◆ **Assignment**
Give the line with "ATOM 93 N N" again, along with every line below it to the end of the records, word for word.

[Collection entries]
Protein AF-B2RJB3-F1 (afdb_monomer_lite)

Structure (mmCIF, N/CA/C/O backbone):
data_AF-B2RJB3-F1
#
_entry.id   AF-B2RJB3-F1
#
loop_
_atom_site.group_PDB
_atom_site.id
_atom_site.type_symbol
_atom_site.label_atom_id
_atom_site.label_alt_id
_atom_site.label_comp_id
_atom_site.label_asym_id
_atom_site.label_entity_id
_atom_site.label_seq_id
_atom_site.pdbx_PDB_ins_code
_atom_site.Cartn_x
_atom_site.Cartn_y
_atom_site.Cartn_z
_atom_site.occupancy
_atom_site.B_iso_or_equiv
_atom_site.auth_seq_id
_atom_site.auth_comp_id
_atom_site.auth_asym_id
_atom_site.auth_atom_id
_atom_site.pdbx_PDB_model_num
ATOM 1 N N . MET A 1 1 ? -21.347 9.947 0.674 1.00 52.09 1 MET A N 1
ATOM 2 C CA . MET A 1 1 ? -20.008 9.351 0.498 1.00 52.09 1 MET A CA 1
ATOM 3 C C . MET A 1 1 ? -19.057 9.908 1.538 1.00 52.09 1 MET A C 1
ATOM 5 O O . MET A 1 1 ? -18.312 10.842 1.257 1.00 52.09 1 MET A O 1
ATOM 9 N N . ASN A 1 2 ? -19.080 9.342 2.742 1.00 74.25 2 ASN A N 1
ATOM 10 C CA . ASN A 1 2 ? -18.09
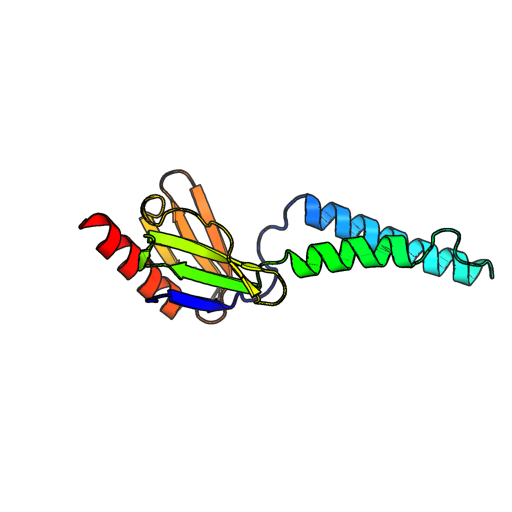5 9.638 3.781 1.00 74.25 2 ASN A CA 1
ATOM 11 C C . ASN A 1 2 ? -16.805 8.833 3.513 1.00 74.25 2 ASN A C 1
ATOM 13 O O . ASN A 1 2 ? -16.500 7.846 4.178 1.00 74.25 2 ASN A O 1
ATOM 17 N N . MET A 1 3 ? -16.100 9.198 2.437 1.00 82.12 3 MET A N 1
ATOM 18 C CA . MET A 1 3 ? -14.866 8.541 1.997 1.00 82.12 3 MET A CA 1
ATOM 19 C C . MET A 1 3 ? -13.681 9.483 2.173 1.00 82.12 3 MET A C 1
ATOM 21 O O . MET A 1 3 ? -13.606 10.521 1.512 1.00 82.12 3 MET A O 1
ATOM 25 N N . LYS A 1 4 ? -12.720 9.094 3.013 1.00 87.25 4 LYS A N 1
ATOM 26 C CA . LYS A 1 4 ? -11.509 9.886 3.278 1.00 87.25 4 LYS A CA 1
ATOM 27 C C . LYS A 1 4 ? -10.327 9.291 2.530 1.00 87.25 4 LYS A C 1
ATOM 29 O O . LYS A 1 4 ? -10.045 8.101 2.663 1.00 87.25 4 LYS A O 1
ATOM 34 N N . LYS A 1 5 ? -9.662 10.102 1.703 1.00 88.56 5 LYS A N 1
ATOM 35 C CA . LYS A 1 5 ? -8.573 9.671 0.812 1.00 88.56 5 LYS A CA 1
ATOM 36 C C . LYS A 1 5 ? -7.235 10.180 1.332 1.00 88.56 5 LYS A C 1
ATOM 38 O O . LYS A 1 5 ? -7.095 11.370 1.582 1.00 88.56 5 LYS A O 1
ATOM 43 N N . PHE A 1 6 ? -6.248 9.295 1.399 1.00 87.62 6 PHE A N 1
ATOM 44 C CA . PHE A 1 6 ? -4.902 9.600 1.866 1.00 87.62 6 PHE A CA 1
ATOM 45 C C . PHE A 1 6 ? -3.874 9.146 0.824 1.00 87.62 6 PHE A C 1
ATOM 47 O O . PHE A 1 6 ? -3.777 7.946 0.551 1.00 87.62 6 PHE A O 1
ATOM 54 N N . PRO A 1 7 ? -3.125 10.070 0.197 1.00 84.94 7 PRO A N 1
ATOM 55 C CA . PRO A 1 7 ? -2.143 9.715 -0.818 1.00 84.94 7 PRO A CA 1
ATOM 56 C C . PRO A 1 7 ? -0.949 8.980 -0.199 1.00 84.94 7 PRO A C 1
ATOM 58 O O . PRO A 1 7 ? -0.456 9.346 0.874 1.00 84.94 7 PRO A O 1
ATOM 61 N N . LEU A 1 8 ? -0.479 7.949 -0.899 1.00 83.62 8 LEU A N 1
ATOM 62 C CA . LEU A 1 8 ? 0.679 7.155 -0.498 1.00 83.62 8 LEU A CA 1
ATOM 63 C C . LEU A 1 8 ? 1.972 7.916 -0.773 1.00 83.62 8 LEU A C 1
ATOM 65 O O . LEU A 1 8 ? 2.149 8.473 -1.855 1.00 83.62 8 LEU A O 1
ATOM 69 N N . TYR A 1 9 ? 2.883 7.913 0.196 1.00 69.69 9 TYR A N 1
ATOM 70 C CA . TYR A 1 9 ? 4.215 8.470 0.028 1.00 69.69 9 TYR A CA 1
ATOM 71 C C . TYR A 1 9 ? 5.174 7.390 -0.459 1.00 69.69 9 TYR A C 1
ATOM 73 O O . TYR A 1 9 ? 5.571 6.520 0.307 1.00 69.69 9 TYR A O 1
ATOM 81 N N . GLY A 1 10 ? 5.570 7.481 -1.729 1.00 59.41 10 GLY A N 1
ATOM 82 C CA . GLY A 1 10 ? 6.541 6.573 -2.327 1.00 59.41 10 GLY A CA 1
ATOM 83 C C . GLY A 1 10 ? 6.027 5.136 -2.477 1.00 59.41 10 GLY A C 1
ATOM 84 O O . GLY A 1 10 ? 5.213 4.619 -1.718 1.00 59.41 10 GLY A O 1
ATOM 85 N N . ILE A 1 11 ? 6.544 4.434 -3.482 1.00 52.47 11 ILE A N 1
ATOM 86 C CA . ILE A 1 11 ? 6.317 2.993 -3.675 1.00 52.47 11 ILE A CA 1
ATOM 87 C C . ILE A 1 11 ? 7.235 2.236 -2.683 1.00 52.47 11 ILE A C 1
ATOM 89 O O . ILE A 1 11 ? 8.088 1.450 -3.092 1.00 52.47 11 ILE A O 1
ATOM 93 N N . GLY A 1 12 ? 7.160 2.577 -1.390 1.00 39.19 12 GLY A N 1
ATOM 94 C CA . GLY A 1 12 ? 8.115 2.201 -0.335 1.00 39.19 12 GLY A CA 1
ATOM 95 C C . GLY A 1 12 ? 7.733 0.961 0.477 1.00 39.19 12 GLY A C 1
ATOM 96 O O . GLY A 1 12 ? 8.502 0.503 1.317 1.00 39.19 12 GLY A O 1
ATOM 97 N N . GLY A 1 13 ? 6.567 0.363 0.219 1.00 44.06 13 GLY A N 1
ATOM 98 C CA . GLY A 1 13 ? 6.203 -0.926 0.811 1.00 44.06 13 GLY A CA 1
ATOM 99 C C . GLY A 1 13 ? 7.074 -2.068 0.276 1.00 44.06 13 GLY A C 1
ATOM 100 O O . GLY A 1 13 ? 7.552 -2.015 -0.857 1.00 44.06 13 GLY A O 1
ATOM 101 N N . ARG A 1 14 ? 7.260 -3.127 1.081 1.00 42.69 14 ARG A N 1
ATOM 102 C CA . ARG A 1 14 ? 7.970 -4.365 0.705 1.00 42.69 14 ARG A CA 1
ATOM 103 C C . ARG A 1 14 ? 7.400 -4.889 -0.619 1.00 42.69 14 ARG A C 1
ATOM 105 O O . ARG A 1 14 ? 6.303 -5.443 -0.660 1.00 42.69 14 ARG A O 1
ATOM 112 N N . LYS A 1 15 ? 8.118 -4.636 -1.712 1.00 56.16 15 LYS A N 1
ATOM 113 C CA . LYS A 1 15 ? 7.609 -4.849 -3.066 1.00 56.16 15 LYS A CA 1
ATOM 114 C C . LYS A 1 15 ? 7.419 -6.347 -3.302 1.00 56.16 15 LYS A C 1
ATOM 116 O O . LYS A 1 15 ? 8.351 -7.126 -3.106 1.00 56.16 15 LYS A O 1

◆ **Reply to the task**
ATOM 93 N N . GLY A 1 12 ? 7.160 2.577 -1.390 1.00 39.19 12 GLY A N 1
ATOM 94 C CA . GLY A 1 12 ? 8.115 2.201 -0.335 1.00 39.19 12 GLY A CA 1
ATOM 95 C C . GLY A 1 12 ? 7.733 0.961 0.477 1.00 39.19 12 GLY A C 1
ATOM 96 O O . GLY A 1 12 ? 8.502 0.503 1.317 1.00 39.19 12 GLY A O 1
ATOM 97 N N . GLY A 1 13 ? 6.567 0.363 0.219 1.00 44.06 13 GLY A N 1
ATOM 98 C CA . GLY A 1 13 ? 6.203 -0.926 0.811 1.00 44.06 13 GLY A CA 1
ATOM 99 C C . GLY A 1 13 ? 7.074 -2.068 0.276 1.00 44.06 13 GLY A C 1
ATOM 100 O O . GLY A 1 13 ? 7.552 -2.015 -0.857 1.00 44.06 13 GLY A O 1
ATOM 101 N N . ARG A 1 14 ? 7.260 -3.127 1.081 1.00 42.69 14 ARG A N 1
ATOM 102 C CA . ARG A 1 14 ? 7.970 -4.365 0.705 1.00 42.69 14 ARG A CA 1
ATOM 103 C C . ARG A 1 14 ? 7.400 -4.889 -0.619 1.00 42.69 14 ARG A C 1
ATOM 105 O O . ARG A 1 14 ? 6.303 -5.443 -0.660 1.00 42.69 14 ARG A O 1
ATOM 112 N N . LYS A 1 15 ? 8.118 -4.636 -1.712 1.00 56.16 15 LYS A N 1
ATOM 113 C CA . LYS A 1 15 ? 7.609 -4.849 -3.066 1.00 56.16 15 LYS A CA 1
ATOM 114 C C . LYS A 1 15 ? 7.419 -6.347 -3.302 1.00 56.16 15 LYS A C 1
ATOM 116 O O . LYS A 1 15 ? 8.351 -7.126 -3.106 1.00 56.16 15 LYS A O 1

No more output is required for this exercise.